When supper was done and he and Triphylles were sipping on white wine from the north coast of the westlands, Maniakes said, "I gather from the despatch the couriers brought to me day before yesterday that your dicker with Etzilios went well."
"Fairly well, I'd say," Triphylles answered judiciously. "He is eager to receive tribute-"
"A great deal more eager than I am to pay it, I have no doubt," Maniakes said.
"As to that, I should not be surprised in the least," Triphylles said, nodding. "But the mighty khagan-and if you wonder about that, just ask Etzilios' opinion of himself-is, mm, imperfectly trustful of promises from an Avtokrator of the Videssians who overthrew his great friend Genesios."
"Of course he reckons Genesios his friend-Genesios was his lifesaver,"

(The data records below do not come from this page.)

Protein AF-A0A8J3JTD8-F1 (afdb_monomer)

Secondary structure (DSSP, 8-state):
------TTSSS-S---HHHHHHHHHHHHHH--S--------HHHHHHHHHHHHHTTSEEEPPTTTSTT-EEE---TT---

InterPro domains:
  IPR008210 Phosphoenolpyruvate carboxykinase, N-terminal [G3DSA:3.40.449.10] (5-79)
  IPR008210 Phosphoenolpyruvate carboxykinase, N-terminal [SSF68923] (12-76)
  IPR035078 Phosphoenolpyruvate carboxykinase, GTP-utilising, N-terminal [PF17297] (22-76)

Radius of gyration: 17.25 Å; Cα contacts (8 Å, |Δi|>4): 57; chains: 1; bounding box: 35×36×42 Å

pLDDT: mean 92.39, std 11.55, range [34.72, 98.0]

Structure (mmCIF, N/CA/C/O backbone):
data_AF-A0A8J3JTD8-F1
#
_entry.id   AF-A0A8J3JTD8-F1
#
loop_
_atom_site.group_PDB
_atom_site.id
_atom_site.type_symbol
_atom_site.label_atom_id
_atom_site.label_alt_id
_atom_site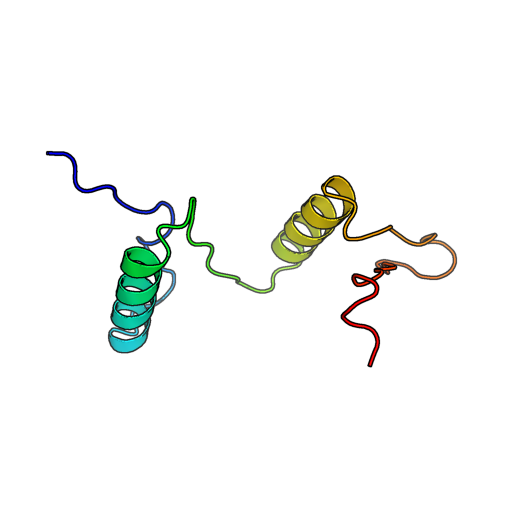.label_comp_id
_atom_site.label_asym_id
_atom_site.label_entity_id
_atom_site.label_seq_id
_atom_site.pdbx_PDB_ins_code
_atom_site.Cartn_x
_atom_site.Cartn_y
_atom_site.Cartn_z
_atom_site.occupancy
_atom_site.B_iso_or_equiv
_atom_site.auth_seq_id
_atom_site.auth_comp_id
_atom_site.auth_asym_id
_atom_site.auth_atom_id
_atom_site.pdbx_PDB_model_num
ATOM 1 N N . MET A 1 1 ? -12.515 -24.395 17.201 1.00 34.72 1 MET A N 1
ATOM 2 C CA . MET A 1 1 ? -12.686 -23.512 16.031 1.00 34.72 1 MET A CA 1
ATOM 3 C C . MET A 1 1 ? -11.829 -22.284 16.260 1.00 34.72 1 MET A C 1
ATOM 5 O O . MET A 1 1 ? -12.070 -21.575 17.226 1.00 34.72 1 MET A O 1
ATOM 9 N N . THR A 1 2 ? -10.775 -22.090 15.476 1.00 43.53 2 THR A N 1
ATOM 10 C CA . THR A 1 2 ? -9.948 -20.878 15.533 1.00 43.53 2 THR A CA 1
ATOM 11 C C . THR A 1 2 ? -10.661 -19.794 14.740 1.00 43.53 2 THR A C 1
ATOM 13 O O . THR A 1 2 ? -10.821 -19.931 13.530 1.00 43.53 2 THR A O 1
ATOM 16 N N . VAL A 1 3 ? -11.134 -18.747 15.414 1.00 51.22 3 VAL A N 1
ATOM 17 C CA . VAL A 1 3 ? -11.571 -17.528 14.726 1.00 51.22 3 VAL A CA 1
ATOM 18 C C . VAL A 1 3 ? -10.334 -16.983 14.016 1.00 51.22 3 VAL A C 1
ATOM 20 O O . VAL A 1 3 ? -9.318 -16.742 14.664 1.00 51.22 3 VAL A O 1
ATOM 23 N N . ALA A 1 4 ? -10.375 -16.898 12.687 1.00 60.75 4 ALA A N 1
ATOM 24 C CA . ALA A 1 4 ? -9.265 -16.366 11.912 1.00 60.75 4 ALA A CA 1
ATOM 25 C C . ALA A 1 4 ? -9.129 -14.874 12.236 1.00 60.75 4 ALA A C 1
ATOM 27 O O . ALA A 1 4 ? -9.971 -14.067 11.850 1.00 60.75 4 ALA A O 1
ATOM 28 N N . THR A 1 5 ? -8.100 -14.516 12.997 1.00 79.62 5 THR A N 1
ATOM 29 C CA . THR A 1 5 ? -7.761 -13.118 13.256 1.00 79.62 5 THR A CA 1
ATOM 30 C C . THR A 1 5 ? -7.019 -12.582 12.039 1.00 79.62 5 THR A C 1
ATOM 32 O O . THR A 1 5 ? -5.918 -13.046 11.745 1.00 79.62 5 THR A O 1
ATOM 35 N N . THR A 1 6 ? -7.603 -11.616 11.331 1.00 91.75 6 THR A N 1
ATOM 36 C CA . THR A 1 6 ? -6.934 -10.924 10.223 1.00 91.75 6 THR A CA 1
ATOM 37 C C . THR A 1 6 ? -5.683 -10.196 10.736 1.00 91.75 6 THR A C 1
ATOM 39 O O . THR A 1 6 ? -5.806 -9.343 11.624 1.00 91.75 6 THR A O 1
ATOM 42 N N . PRO A 1 7 ? -4.480 -10.493 10.209 1.00 94.19 7 PRO A N 1
ATOM 43 C CA . PRO A 1 7 ? -3.253 -9.797 10.589 1.00 94.19 7 PRO A CA 1
ATOM 44 C C . PRO A 1 7 ? -3.365 -8.281 10.398 1.00 94.19 7 PRO A C 1
ATOM 46 O O . PRO A 1 7 ? -3.955 -7.820 9.425 1.00 94.19 7 PRO A O 1
ATOM 49 N N . GLY A 1 8 ? -2.811 -7.504 11.333 1.00 91.50 8 GLY A N 1
ATOM 50 C CA . GLY A 1 8 ? -2.775 -6.035 11.263 1.00 91.50 8 GLY A CA 1
ATOM 51 C C . GLY A 1 8 ? -4.091 -5.315 11.595 1.00 91.50 8 GLY A C 1
ATOM 52 O O . GLY A 1 8 ? -4.124 -4.087 11.671 1.00 91.50 8 GLY A O 1
ATOM 53 N N . LEU A 1 9 ? -5.169 -6.055 11.885 1.00 91.38 9 LEU A N 1
ATOM 54 C CA . LEU A 1 9 ? -6.414 -5.465 12.385 1.00 91.38 9 LEU A CA 1
ATOM 55 C C . LEU A 1 9 ? -6.252 -4.893 13.807 1.00 91.38 9 LEU A C 1
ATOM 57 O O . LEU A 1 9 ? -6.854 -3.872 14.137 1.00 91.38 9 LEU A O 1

Maniakes said. "Likinios was on the point of putting paid to the Kubratoi once and for all when Genesios overthrew him. And Genesios wasn't any good at fighting people who knew how to fight back, so he left Kubrat alone. Etzilios must feel he's lost the best friend he ever had."
"That was the impression he left with me, your Majesty," Triphylles agreed.
"Accordingly, he set conditions on his agreement with you."
"What sort of conditions?" Maniakes asked. If Triphylles had taken revenge for being sent off to a barbarous land by acquiescing to onerous terms, Maniakes would think about feeding him to the octopi instead of the other way round, perhaps after first dunking him in hot vinegar.
But his envoy replied, "To assure himself of your goodwill toward him, your Majesty, he insists that you personally bring the first year's tribute to him, at a spot to be agreed upon by future negotiation. I gather he has in mind somewhere not far from the border between Videssos and Kubrat."
"On our side of it, I assume," Maniakes said sourly. He felt no goodwill toward Etzilios; he wished Likinios had succeeded in crushing Kubrat and pushing the Videssian frontier back up to the Astris River, where, to his mind, it belonged. But he had thought the khagan might demand something like that; Etzilios was a smaller menace than Sharbaraz, and so had to be accommodated until the threat from Makuran was gone. He sighed. "Very well. Let that be as pleases the khagan. What else?"
"That was the chiefest point," Triphylles said. "He also requires that your retinue include no more than five hundred soldiers, and swore by his sword to bring no more than that number with him. Among the Kubratoi, no stronger oath holds."
"Which means we either believe him or take precautions," Maniakes said. "I aim to take precautions. I shall swear to bring no more than five hundred men with me to the meeting with Etzilios, but I'll have others standing by not far away in case his strongest oath proves not strong enough."
For a moment, he thought about treachery of his own. If he managed to slay Etzilios, the benefits now might well repay any damage to his soul later: he would have plenty of time to do good works and found monasteries in expiation of the sin. But if he tried to kill the khagan and failed, the Kubratoi would have plenty of reason to ravage his land and sack his towns. From all he had seen, Etzilios was wily enough to have a good chance of escaping any plot.